What is even more confusing is that most of Klein and Thompson’s criticisms of the New Left of the 1960s center on the idea that Carson was opposed to the era of big government, and represented a repudiation of the New Deal. While trying to avoid delving into the broader argument about the entire New Left (something that could fill multiple pages by itself), the expansion of the administrative state to more directly address escalating ecological crises is anything but that.
Carson, herself a longtime federal employee, was not opposed to “big government building.” She problematized the government’s enabling of the chemical industry’s recklessness, but again, that can only be construed as an anti-government position if you do not legitimize the role the government should play in reining in industry. Six years after Carson’s death from cancer, the EPA was founded, and it would go on to direct some of the most ambitious government projects of the latter half of the 20th century. While it can be easy to overlook these projects, as their legacy is one of the lack of an impact on the environment, the EPA’s cleanup of environmental disasters is exactly the kind of state capacity that Klein and Thompson should be celebrating.
Carson’s legacy is not one of eroding state capacity. In June 1963, less than a year before she passed away, Carson appeared before the Senate Subcommittee on Reorganization and International Organizations of the Committee on Government Operations, where she laid out six clear proposals for Congress to consider.
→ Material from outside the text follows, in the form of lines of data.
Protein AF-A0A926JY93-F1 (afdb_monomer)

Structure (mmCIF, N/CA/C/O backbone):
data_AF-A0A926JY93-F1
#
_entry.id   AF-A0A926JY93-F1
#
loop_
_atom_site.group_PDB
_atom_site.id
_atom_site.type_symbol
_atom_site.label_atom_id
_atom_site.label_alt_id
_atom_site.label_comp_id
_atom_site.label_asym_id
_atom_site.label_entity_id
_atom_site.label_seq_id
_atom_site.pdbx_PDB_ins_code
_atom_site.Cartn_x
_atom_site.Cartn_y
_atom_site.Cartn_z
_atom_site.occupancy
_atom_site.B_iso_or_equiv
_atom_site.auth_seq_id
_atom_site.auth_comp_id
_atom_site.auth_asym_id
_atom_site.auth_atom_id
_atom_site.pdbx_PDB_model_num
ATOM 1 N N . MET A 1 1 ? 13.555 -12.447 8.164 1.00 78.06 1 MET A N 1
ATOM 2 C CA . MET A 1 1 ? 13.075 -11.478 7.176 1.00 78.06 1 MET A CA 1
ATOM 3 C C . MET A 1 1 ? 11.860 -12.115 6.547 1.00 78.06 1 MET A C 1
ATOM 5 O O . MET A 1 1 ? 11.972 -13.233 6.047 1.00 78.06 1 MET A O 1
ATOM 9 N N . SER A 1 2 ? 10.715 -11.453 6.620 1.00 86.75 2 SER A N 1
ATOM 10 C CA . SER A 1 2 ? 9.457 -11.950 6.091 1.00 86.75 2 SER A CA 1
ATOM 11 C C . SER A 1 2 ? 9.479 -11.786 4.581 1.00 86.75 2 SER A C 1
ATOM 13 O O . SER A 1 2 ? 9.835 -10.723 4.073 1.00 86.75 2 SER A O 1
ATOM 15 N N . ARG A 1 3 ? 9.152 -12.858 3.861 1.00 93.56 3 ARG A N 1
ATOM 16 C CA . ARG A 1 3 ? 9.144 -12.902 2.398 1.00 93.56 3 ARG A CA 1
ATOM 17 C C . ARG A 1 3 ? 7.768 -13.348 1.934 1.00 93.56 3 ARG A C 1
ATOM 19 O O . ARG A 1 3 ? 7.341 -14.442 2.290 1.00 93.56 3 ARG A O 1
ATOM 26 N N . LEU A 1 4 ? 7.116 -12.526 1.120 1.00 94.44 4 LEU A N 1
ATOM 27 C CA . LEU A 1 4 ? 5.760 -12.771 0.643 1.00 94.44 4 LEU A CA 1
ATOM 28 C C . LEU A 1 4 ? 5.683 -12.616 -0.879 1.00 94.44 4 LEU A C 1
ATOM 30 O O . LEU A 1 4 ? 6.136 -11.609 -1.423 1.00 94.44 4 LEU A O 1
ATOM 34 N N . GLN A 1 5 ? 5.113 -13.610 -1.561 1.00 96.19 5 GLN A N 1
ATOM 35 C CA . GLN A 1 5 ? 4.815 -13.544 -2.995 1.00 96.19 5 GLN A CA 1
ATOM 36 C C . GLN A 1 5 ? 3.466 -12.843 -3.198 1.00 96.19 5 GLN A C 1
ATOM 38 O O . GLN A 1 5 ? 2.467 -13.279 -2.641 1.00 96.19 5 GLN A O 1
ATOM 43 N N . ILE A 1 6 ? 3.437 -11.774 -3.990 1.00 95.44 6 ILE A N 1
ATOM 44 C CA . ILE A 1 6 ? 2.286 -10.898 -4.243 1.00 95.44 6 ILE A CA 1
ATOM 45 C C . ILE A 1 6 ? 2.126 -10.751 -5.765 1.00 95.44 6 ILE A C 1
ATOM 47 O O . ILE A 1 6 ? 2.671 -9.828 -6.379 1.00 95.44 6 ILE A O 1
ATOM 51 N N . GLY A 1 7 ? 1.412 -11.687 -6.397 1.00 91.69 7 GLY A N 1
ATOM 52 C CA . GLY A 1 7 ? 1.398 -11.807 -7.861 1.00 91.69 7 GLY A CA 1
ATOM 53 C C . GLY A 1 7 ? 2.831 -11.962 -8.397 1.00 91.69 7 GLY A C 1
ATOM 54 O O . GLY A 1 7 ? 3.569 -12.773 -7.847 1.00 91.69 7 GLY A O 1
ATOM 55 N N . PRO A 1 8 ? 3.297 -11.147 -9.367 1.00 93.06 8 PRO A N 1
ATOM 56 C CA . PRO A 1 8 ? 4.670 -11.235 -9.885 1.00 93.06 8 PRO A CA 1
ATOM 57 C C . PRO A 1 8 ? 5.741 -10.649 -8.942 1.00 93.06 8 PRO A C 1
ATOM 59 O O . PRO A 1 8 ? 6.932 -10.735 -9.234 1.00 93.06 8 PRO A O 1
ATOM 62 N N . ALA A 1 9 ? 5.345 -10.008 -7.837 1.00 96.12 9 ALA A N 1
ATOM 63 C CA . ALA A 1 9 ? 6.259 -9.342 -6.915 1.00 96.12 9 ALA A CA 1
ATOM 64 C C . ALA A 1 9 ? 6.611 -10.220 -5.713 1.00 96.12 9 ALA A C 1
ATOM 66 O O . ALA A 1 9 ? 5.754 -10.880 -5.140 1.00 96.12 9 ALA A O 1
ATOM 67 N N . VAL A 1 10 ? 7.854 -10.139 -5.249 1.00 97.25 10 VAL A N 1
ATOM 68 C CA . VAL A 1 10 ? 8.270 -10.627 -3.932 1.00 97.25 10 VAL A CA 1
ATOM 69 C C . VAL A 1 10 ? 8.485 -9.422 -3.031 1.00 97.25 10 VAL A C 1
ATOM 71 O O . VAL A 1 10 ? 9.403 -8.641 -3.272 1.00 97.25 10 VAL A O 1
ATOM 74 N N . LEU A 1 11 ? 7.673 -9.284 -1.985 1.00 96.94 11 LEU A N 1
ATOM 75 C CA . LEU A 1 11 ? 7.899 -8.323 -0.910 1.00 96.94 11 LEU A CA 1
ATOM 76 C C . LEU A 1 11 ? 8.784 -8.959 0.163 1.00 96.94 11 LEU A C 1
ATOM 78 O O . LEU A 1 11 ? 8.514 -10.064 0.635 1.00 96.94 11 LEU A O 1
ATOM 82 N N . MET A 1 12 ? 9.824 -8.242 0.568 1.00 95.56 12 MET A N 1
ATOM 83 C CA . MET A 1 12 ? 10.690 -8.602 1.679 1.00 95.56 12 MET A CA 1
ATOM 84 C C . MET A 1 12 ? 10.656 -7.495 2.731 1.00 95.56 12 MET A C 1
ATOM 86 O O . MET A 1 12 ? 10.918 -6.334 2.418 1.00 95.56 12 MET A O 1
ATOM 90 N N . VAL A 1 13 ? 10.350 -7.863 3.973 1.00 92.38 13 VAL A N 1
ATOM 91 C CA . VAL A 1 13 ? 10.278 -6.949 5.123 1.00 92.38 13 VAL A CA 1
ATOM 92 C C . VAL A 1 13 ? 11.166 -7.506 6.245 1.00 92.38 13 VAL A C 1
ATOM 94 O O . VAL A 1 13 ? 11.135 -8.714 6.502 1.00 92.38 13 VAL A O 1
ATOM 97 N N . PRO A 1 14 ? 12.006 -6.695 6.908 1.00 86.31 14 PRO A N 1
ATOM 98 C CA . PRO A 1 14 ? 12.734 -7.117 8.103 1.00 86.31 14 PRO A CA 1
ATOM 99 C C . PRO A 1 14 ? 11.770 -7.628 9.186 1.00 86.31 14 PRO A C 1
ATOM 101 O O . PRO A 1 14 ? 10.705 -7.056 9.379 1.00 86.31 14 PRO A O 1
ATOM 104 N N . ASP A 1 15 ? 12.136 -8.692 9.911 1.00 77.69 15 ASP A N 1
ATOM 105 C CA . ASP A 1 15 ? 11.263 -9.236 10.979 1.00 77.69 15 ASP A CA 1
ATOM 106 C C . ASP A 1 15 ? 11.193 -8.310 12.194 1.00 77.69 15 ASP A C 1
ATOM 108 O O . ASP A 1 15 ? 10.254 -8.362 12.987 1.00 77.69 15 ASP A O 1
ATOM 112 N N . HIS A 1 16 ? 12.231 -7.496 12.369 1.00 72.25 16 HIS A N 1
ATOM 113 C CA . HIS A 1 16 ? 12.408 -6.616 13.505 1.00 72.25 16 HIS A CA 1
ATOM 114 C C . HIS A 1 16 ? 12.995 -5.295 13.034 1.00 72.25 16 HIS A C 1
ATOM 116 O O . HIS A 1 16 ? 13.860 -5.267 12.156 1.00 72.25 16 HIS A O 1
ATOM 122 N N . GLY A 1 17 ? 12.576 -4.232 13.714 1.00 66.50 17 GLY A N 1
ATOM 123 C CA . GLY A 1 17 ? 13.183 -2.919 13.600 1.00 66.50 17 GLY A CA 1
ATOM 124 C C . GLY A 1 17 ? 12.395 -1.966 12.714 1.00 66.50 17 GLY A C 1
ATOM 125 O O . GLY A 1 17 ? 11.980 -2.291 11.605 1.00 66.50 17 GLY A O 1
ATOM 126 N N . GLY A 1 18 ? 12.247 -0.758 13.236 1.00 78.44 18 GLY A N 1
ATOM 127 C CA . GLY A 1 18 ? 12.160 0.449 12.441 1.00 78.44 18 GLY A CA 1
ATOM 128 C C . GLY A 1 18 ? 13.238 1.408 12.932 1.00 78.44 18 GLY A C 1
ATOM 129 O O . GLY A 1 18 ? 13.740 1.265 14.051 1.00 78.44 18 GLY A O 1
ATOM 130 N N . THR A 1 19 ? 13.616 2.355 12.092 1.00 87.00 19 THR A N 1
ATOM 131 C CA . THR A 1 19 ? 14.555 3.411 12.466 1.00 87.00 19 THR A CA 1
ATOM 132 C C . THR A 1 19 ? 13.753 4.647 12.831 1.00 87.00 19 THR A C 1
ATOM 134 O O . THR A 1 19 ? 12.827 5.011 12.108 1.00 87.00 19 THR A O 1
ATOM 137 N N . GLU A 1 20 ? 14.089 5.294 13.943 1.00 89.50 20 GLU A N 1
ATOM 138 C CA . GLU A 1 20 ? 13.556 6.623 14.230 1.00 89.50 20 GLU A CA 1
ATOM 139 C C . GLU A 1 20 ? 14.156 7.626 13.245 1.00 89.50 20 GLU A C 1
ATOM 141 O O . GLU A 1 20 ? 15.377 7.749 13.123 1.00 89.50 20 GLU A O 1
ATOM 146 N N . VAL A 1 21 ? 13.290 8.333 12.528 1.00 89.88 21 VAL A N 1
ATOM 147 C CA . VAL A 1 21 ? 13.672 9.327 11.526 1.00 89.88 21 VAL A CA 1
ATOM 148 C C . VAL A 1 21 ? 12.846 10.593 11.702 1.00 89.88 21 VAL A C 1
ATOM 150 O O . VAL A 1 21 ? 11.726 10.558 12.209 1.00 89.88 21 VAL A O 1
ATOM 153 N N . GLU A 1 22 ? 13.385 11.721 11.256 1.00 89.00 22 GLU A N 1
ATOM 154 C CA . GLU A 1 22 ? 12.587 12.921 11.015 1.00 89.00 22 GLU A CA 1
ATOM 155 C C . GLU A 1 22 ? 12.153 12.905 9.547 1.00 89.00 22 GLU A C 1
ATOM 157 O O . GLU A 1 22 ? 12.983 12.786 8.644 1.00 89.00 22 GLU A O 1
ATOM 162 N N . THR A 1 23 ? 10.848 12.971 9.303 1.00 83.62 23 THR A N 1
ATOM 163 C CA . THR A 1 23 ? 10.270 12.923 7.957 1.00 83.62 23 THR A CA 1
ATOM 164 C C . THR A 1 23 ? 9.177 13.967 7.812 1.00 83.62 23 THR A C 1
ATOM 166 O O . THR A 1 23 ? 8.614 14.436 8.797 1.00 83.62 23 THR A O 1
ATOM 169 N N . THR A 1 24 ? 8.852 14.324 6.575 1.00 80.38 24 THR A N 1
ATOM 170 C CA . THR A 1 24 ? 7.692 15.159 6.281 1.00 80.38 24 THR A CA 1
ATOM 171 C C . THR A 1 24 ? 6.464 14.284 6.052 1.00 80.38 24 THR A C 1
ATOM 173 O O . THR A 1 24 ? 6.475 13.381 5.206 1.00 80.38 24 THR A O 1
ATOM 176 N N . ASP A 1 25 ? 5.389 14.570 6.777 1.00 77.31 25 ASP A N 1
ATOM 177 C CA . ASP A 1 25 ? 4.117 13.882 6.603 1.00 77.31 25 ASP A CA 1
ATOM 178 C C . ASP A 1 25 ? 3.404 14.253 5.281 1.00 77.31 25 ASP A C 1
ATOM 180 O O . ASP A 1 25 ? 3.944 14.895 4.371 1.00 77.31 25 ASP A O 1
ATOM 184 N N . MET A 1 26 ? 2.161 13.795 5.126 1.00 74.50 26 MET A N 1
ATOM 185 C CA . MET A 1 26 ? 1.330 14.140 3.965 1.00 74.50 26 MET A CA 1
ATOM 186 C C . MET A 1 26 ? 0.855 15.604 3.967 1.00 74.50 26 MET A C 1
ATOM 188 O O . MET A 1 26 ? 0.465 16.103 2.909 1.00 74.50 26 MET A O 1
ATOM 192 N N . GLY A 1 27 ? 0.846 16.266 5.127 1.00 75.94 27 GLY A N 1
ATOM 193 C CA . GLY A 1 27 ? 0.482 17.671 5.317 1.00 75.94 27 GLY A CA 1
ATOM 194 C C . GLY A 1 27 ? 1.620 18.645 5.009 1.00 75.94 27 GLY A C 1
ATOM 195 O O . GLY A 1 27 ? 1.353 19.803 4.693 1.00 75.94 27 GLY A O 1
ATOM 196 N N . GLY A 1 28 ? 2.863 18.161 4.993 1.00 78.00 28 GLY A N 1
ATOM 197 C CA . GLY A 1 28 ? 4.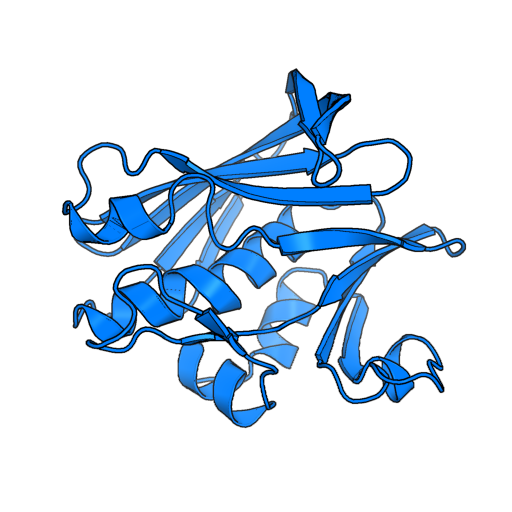049 18.987 4.780 1.00 78.00 28 GLY A CA 1
ATOM 198 C C . GLY A 1 28 ? 4.789 19.338 6.070 1.00 78.00 28 GLY A C 1
ATOM 199 O O . GLY A 1 28 ? 5.758 20.096 6.004 1.00 78.00 28 GLY A O 1
ATOM 200 N N . ASP A 1 29 ? 4.378 18.777 7.208 1.00 81.19 29 ASP A N 1
ATOM 201 C CA . ASP A 1 29 ? 4.964 19.066 8.511 1.00 81.19 29 ASP A CA 1
ATOM 202 C C . ASP A 1 29 ? 6.044 18.038 8.866 1.00 81.19 29 ASP A C 1
ATOM 204 O O . ASP A 1 29 ? 5.928 16.847 8.563 1.00 81.19 29 ASP A O 1
ATOM 208 N N . ALA A 1 30 ? 7.130 18.508 9.484 1.00 82.81 30 ALA A N 1
ATOM 209 C CA . ALA A 1 30 ? 8.192 17.642 9.982 1.00 82.81 30 ALA A CA 1
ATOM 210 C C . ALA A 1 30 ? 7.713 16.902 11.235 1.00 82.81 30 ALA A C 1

They were:
“The right of the citizen to be secure in his own home against the intrusion of poisons applied by other persons.”
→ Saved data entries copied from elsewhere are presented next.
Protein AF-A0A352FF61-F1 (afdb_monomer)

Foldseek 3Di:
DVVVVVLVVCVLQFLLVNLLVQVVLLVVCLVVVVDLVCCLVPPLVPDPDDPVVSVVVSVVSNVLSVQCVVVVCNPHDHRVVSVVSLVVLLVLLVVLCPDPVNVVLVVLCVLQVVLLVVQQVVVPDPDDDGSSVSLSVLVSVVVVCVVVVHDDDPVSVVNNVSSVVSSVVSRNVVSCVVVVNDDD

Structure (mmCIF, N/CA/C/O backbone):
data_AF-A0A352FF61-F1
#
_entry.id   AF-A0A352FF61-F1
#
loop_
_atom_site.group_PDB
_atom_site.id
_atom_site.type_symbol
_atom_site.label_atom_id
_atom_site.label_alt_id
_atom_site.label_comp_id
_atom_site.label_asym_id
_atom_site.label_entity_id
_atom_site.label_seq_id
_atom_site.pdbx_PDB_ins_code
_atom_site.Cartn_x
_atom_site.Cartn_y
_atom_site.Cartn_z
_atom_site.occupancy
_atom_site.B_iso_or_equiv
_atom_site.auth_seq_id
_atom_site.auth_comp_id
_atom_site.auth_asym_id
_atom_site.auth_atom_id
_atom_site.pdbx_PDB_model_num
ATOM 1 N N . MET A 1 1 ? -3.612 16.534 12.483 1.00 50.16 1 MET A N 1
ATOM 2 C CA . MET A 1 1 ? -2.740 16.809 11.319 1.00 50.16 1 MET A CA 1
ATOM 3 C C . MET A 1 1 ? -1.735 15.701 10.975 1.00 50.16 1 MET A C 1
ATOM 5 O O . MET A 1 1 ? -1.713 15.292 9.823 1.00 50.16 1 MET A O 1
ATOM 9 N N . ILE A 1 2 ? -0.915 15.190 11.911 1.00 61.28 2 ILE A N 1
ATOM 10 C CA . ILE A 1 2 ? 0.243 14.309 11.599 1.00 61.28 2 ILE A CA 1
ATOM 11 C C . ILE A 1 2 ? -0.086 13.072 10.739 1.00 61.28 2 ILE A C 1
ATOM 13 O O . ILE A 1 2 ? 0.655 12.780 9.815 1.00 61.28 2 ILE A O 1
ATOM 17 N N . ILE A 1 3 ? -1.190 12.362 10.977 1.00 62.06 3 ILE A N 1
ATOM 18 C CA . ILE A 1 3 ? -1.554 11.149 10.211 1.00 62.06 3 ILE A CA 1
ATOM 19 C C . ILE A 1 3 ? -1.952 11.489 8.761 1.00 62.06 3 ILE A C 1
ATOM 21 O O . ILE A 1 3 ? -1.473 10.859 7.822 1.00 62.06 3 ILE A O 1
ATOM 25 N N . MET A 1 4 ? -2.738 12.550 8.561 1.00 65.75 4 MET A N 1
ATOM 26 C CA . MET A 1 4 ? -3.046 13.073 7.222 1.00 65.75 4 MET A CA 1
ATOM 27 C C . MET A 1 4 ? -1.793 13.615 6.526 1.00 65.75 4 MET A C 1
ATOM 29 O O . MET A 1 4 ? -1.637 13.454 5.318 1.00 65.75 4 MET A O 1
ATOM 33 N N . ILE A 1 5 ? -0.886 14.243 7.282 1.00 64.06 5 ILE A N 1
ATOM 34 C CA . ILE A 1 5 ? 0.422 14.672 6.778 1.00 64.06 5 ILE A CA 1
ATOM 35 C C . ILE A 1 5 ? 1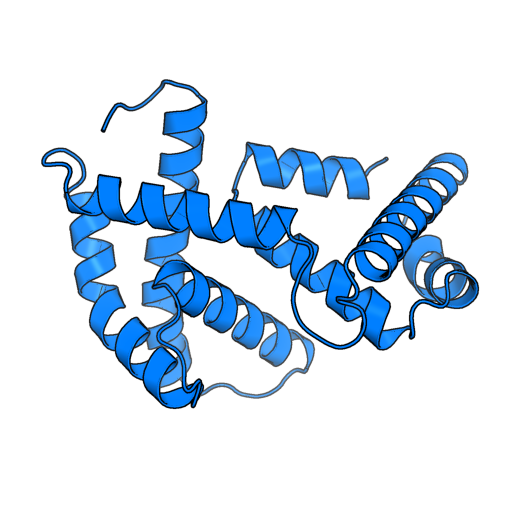.241 13.453 6.361 1.00 64.06 5 ILE A C 1
ATOM 37 O O . ILE A 1 5 ? 1.805 13.490 5.281 1.00 64.06 5 ILE A O 1
ATOM 41 N N . ILE A 1 6 ? 1.260 12.369 7.140 1.00 72.00 6 ILE A N 1
ATOM 42 C CA . ILE A 1 6 ? 1.960 11.127 6.789 1.00 72.00 6 ILE A CA 1
ATOM 43 C C . ILE A 1 6 ? 1.388 10.544 5.498 1.00 72.00 6 ILE A C 1
ATOM 45 O O . ILE A 1 6 ? 2.160 10.204 4.610 1.00 72.00 6 ILE A O 1
ATOM 49 N N . ALA A 1 7 ? 0.063 10.475 5.349 1.00 72.12 7 ALA A N 1
ATOM 50 C CA . ALA A 1 7 ? -0.565 10.002 4.117 1.00 72.12 7 ALA A CA 1
ATOM 51 C C . ALA A 1 7 ? -0.165 10.874 2.910 1.00 72.12 7 ALA A C 1
ATOM 53 O O . ALA A 1 7 ? 0.296 10.365 1.889 1.00 72.12 7 ALA A O 1
ATOM 54 N N . ARG A 1 8 ? -0.256 12.204 3.044 1.00 76.19 8 ARG A N 1
ATOM 55 C CA . ARG A 1 8 ? 0.136 13.159 1.991 1.00 76.19 8 ARG A CA 1
ATOM 56 C C . ARG A 1 8 ? 1.629 13.100 1.670 1.00 76.19 8 ARG A C 1
ATOM 58 O O . ARG A 1 8 ? 2.011 13.156 0.506 1.00 76.19 8 ARG A O 1
ATOM 65 N N . GLN A 1 9 ? 2.465 12.977 2.693 1.00 75.62 9 GLN A N 1
ATOM 66 C CA . GLN A 1 9 ? 3.911 12.875 2.565 1.00 75.62 9 GLN A CA 1
ATOM 67 C C . GLN A 1 9 ? 4.285 11.574 1.863 1.00 75.62 9 GLN A C 1
ATOM 69 O O . GLN A 1 9 ? 5.017 11.619 0.883 1.00 75.62 9 GLN A O 1
ATOM 74 N N . LYS A 1 10 ? 3.702 10.441 2.270 1.00 76.19 10 LYS A N 1
ATOM 75 C CA . LYS A 1 10 ? 3.889 9.159 1.587 1.00 76.19 10 LYS A CA 1
ATOM 76 C C . LYS A 1 10 ? 3.456 9.232 0.131 1.00 76.19 10 LYS A C 1
ATOM 78 O O . LYS A 1 10 ? 4.222 8.810 -0.718 1.00 76.19 10 LYS A O 1
ATOM 83 N N . ARG A 1 11 ? 2.310 9.842 -0.199 1.00 83.56 11 ARG A N 1
ATOM 84 C CA . ARG A 1 11 ? 1.894 9.981 -1.608 1.00 83.56 11 ARG A CA 1
ATOM 85 C C . ARG A 1 11 ? 2.913 10.759 -2.445 1.00 83.56 11 ARG A C 1
ATOM 87 O O . ARG A 1 11 ? 3.089 10.434 -3.615 1.00 83.56 11 ARG A O 1
ATOM 94 N N . LYS A 1 12 ? 3.566 11.761 -1.847 1.00 80.19 12 LYS A N 1
ATOM 95 C CA . LYS A 1 12 ? 4.608 12.569 -2.493 1.00 80.19 12 LYS A CA 1
ATOM 96 C C . LYS A 1 12 ? 5.971 11.868 -2.547 1.00 80.19 12 LYS A C 1
ATOM 98 O O . LYS A 1 12 ? 6.763 12.128 -3.444 1.00 80.19 12 LYS A O 1
ATOM 103 N N . GLU A 1 13 ? 6.296 11.045 -1.558 1.00 87.00 13 GLU A N 1
ATOM 104 C CA . GLU A 1 13 ? 7.632 10.460 -1.408 1.00 87.00 13 GLU A CA 1
ATOM 105 C C . GLU A 1 13 ? 7.743 9.047 -1.972 1.00 87.00 13 GLU A C 1
ATOM 107 O O . GLU A 1 13 ? 8.783 8.688 -2.518 1.00 87.00 13 GLU A O 1
ATOM 112 N N . ASN A 1 14 ? 6.703 8.238 -1.803 1.00 93.25 14 ASN A N 1
ATOM 113 C CA . ASN A 1 14 ? 6.690 6.837 -2.177 1.00 93.25 14 ASN A CA 1
ATOM 114 C C . ASN A 1 14 ? 5.246 6.343 -2.354 1.00 93.25 14 ASN A C 1
ATOM 116 O O . ASN A 1 14 ? 4.544 6.023 -1.388 1.00 93.25 14 ASN A O 1
ATOM 120 N N . ILE A 1 15 ? 4.822 6.242 -3.614 1.00 94.69 15 ILE A N 1
ATOM 121 C CA . ILE A 1 15 ? 3.472 5.805 -3.977 1.00 94.69 15 ILE A CA 1
ATOM 122 C C . ILE A 1 15 ? 3.127 4.411 -3.428 1.00 94.69 15 ILE A C 1
ATOM 124 O O . ILE A 1 15 ? 2.025 4.211 -2.921 1.00 94.69 15 ILE A O 1
ATOM 128 N N . ALA A 1 16 ? 4.075 3.470 -3.433 1.00 96.38 16 ALA A N 1
ATOM 129 C CA . ALA A 1 16 ? 3.844 2.123 -2.918 1.00 96.38 16 ALA A CA 1
ATOM 130 C C . ALA A 1 16 ? 3.597 2.130 -1.401 1.00 96.38 16 ALA A C 1
ATOM 132 O O . ALA A 1 16 ? 2.661 1.495 -0.919 1.00 96.38 16 ALA A O 1
ATOM 133 N N . GLU A 1 17 ? 4.382 2.892 -0.634 1.00 95.12 17 GLU A N 1
ATOM 134 C CA . GLU A 1 17 ? 4.142 3.037 0.805 1.00 95.12 17 GLU A CA 1
ATOM 135 C C . GLU A 1 17 ? 2.812 3.719 1.115 1.00 95.12 17 GLU A C 1
ATOM 137 O O . GLU A 1 17 ? 2.182 3.386 2.118 1.00 95.12 17 GLU A O 1
ATOM 142 N N . TYR A 1 18 ? 2.392 4.677 0.285 1.00 95.50 18 TYR A N 1
ATOM 143 C CA . TYR A 1 18 ? 1.085 5.305 0.422 1.00 95.50 18 TYR A CA 1
ATOM 144 C C . TYR A 1 18 ? -0.045 4.290 0.241 1.00 95.50 18 TYR A C 1
ATOM 146 O O . TYR A 1 18 ? -0.902 4.197 1.117 1.00 95.50 18 TYR A O 1
ATOM 154 N N . ILE A 1 19 ? -0.014 3.499 -0.836 1.00 96.88 19 ILE A N 1
ATOM 155 C CA . ILE A 1 19 ? -1.028 2.469 -1.105 1.00 96.88 19 ILE A CA 1
ATOM 156 C C . ILE A 1 19 ? -1.090 1.473 0.059 1.00 96.88 19 ILE A C 1
ATOM 158 O O . ILE A 1 19 ? -2.151 1.279 0.650 1.00 96.88 19 ILE A O 1
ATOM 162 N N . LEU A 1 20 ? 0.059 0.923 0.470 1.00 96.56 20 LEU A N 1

Supporting “new programs of medical research and education in the field of pesticides.”
Regulations “restricting the sale and use of pesticides at least to those capable of understanding the hazards and of following directions.”
Removing the regulation of pesticides and other chemicals from the jurisdiction of the Department of Agriculture. (She felt both regulating these chemicals’ use while trying to support the maximization of agricultural production was a conflict of interest that resulted in weaker regulation. This demand helped lead to the creation of the EPA.)
A recognition that the creation of such chemicals outpaces the knowledge of their long-term effects, so that the introduction of new agents should only be done when existing methods are insufficient.
Supporting research into new methods of pest control which reduced or even eliminated the use of chemicals.
Not only do many of these stated policies have direct overlap with Abundance’s stated support for scientific advancement and research, but they fail to mention any of the policies for which Carson is vilified by the Abundance authors.
On the 100th anniversary of Carson’s birth, in 2007, Carson’s work was criticized in a bad faith attack by the Competitive Enterprise Institute. An astute young blogger writing in one of our favorite publications, The American Prospect, rightly pointed out the flaws in their work and correctly identified the mission behind it: “It’s about discrediting environmentalists, and environmentalism, more generally.”
Sadly, that same blogger is now engaging in bad-faith attacks against Carson’s legacy, similar to that which he once decried. We’d love to know what Carson has done wrong since 2007 to alter her legacy in the mind of Ezra Klein.